Looking back, Ayala notes “there were signs all along” pointing toward her innovative nursing ambitions. Her DNP project focused on understanding why referrals for suspected lung cancer were so challenging to receive, interpret, and ultimately schedule, along with where improvements could be identified to speed patients toward diagnosis and ultimately treatment.
With the help of her advisor, Linsey M. Steege, PhD, School of Nursing associate dean for research, professor, and Gulbrandsen Chair in Health Informatics and Systems Innovation, Ayala was able to get a taste of what was to come in her nursing career. She noted having an engineer on the nursing faculty was “cutting edge,” and it allowed Ayala to tap into her innovative side for the project.

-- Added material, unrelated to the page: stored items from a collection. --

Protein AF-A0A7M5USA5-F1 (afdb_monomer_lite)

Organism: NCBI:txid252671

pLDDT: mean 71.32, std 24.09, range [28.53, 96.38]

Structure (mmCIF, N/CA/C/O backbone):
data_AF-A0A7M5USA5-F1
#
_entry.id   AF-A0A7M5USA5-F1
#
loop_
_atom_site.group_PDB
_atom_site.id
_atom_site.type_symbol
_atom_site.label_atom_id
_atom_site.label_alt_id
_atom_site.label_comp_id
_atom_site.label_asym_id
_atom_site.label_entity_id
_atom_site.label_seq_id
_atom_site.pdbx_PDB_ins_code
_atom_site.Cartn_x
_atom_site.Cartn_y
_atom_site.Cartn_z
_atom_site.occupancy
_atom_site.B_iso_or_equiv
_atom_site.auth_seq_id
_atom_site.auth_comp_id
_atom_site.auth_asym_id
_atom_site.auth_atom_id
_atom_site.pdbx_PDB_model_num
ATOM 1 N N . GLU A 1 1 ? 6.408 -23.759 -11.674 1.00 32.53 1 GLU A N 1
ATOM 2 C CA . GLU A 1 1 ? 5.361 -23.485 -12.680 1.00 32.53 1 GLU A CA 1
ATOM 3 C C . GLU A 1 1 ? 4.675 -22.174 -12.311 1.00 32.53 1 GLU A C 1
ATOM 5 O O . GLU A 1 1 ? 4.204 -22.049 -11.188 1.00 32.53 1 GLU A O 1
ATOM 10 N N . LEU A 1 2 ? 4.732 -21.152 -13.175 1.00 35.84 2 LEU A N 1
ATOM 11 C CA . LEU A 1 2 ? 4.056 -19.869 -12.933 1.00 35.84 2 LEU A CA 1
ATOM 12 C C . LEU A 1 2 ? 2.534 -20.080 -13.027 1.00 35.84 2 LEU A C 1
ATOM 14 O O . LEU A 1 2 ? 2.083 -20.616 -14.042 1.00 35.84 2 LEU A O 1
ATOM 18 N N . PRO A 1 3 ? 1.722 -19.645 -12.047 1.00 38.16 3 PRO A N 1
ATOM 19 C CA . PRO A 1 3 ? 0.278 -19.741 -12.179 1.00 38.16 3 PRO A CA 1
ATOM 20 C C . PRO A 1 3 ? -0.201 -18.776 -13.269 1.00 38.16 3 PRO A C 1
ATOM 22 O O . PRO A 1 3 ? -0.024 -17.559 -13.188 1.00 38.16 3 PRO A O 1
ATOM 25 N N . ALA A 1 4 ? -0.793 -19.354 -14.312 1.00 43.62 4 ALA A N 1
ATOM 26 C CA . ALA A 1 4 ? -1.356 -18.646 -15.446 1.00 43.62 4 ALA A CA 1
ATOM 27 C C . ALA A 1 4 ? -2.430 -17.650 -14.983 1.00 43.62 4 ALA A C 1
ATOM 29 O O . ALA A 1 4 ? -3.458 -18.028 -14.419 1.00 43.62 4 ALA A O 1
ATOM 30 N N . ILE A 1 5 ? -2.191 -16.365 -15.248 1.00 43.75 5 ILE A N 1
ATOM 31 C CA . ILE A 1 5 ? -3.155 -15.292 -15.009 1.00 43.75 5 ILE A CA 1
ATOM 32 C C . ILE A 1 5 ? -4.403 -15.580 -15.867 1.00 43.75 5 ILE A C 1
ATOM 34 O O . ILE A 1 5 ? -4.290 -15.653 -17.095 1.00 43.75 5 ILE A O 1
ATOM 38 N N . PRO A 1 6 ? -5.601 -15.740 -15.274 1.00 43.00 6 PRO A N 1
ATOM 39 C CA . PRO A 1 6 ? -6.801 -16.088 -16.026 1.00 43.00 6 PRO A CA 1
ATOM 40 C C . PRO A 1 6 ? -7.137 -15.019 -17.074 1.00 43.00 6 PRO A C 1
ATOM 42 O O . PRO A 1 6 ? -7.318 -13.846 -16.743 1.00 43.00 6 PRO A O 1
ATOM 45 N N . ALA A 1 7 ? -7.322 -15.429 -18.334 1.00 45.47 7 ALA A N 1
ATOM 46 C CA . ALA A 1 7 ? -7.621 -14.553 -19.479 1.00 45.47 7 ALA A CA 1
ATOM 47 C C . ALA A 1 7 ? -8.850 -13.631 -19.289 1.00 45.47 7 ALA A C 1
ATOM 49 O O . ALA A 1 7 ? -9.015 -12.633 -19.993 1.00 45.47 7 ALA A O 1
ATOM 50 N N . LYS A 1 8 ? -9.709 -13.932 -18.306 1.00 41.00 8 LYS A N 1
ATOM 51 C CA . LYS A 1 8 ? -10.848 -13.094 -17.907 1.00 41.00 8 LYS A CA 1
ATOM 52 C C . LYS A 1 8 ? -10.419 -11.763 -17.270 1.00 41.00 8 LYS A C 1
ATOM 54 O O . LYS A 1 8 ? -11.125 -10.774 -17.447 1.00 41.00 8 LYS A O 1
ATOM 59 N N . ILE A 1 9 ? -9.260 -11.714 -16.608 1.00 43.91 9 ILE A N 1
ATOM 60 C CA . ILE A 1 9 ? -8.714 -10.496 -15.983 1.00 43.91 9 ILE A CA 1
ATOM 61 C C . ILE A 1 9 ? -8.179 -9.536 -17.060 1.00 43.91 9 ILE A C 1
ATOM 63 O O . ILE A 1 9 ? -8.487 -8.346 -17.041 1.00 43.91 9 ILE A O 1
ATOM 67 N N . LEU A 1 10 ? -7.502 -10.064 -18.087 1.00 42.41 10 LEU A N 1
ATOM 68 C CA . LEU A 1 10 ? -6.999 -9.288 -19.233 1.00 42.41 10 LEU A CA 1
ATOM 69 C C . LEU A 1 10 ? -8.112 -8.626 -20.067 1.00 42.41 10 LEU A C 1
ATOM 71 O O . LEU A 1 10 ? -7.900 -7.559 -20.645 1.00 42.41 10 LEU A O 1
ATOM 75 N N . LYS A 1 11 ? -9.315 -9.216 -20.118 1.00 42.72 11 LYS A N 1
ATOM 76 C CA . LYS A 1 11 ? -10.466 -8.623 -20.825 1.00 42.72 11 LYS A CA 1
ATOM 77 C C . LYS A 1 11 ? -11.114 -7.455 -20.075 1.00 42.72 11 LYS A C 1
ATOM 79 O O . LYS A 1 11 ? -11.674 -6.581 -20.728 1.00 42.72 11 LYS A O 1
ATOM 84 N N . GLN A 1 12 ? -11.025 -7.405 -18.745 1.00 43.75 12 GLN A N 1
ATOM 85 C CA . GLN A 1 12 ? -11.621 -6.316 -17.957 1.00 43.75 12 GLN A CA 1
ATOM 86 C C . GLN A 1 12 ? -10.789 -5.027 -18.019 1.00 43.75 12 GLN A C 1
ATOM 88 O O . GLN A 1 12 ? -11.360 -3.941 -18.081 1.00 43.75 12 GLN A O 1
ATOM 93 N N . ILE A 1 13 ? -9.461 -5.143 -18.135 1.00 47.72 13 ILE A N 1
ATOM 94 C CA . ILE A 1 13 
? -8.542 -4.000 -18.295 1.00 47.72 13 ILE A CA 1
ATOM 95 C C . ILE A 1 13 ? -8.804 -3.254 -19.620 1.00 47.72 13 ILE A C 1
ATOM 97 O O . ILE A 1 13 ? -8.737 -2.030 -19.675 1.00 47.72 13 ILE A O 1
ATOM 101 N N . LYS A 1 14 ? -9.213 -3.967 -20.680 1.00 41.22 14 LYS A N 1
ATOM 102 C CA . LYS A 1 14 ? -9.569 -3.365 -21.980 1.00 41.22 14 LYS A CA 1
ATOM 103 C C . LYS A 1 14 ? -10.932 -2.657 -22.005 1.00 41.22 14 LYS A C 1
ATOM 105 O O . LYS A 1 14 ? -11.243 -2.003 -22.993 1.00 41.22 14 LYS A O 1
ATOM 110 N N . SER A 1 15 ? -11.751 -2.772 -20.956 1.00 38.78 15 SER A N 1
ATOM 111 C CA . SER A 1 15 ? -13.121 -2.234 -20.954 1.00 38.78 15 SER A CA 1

When Ayala remembers the lengths she had to go to during her fight for bins in the ICU medication fridge, she recognizes it as her first push for change. After initial hesitancy, she continued to fight for better organization and talked to more people until she was able to get the correction made. A drive for discovery and continuous advocacy, Ayala realized, is “what it’s going to take to instill change in health care.” She added, “It’s going to take everybody allowing others to flex their innovation muscles and not stifle those with creativity and drive.”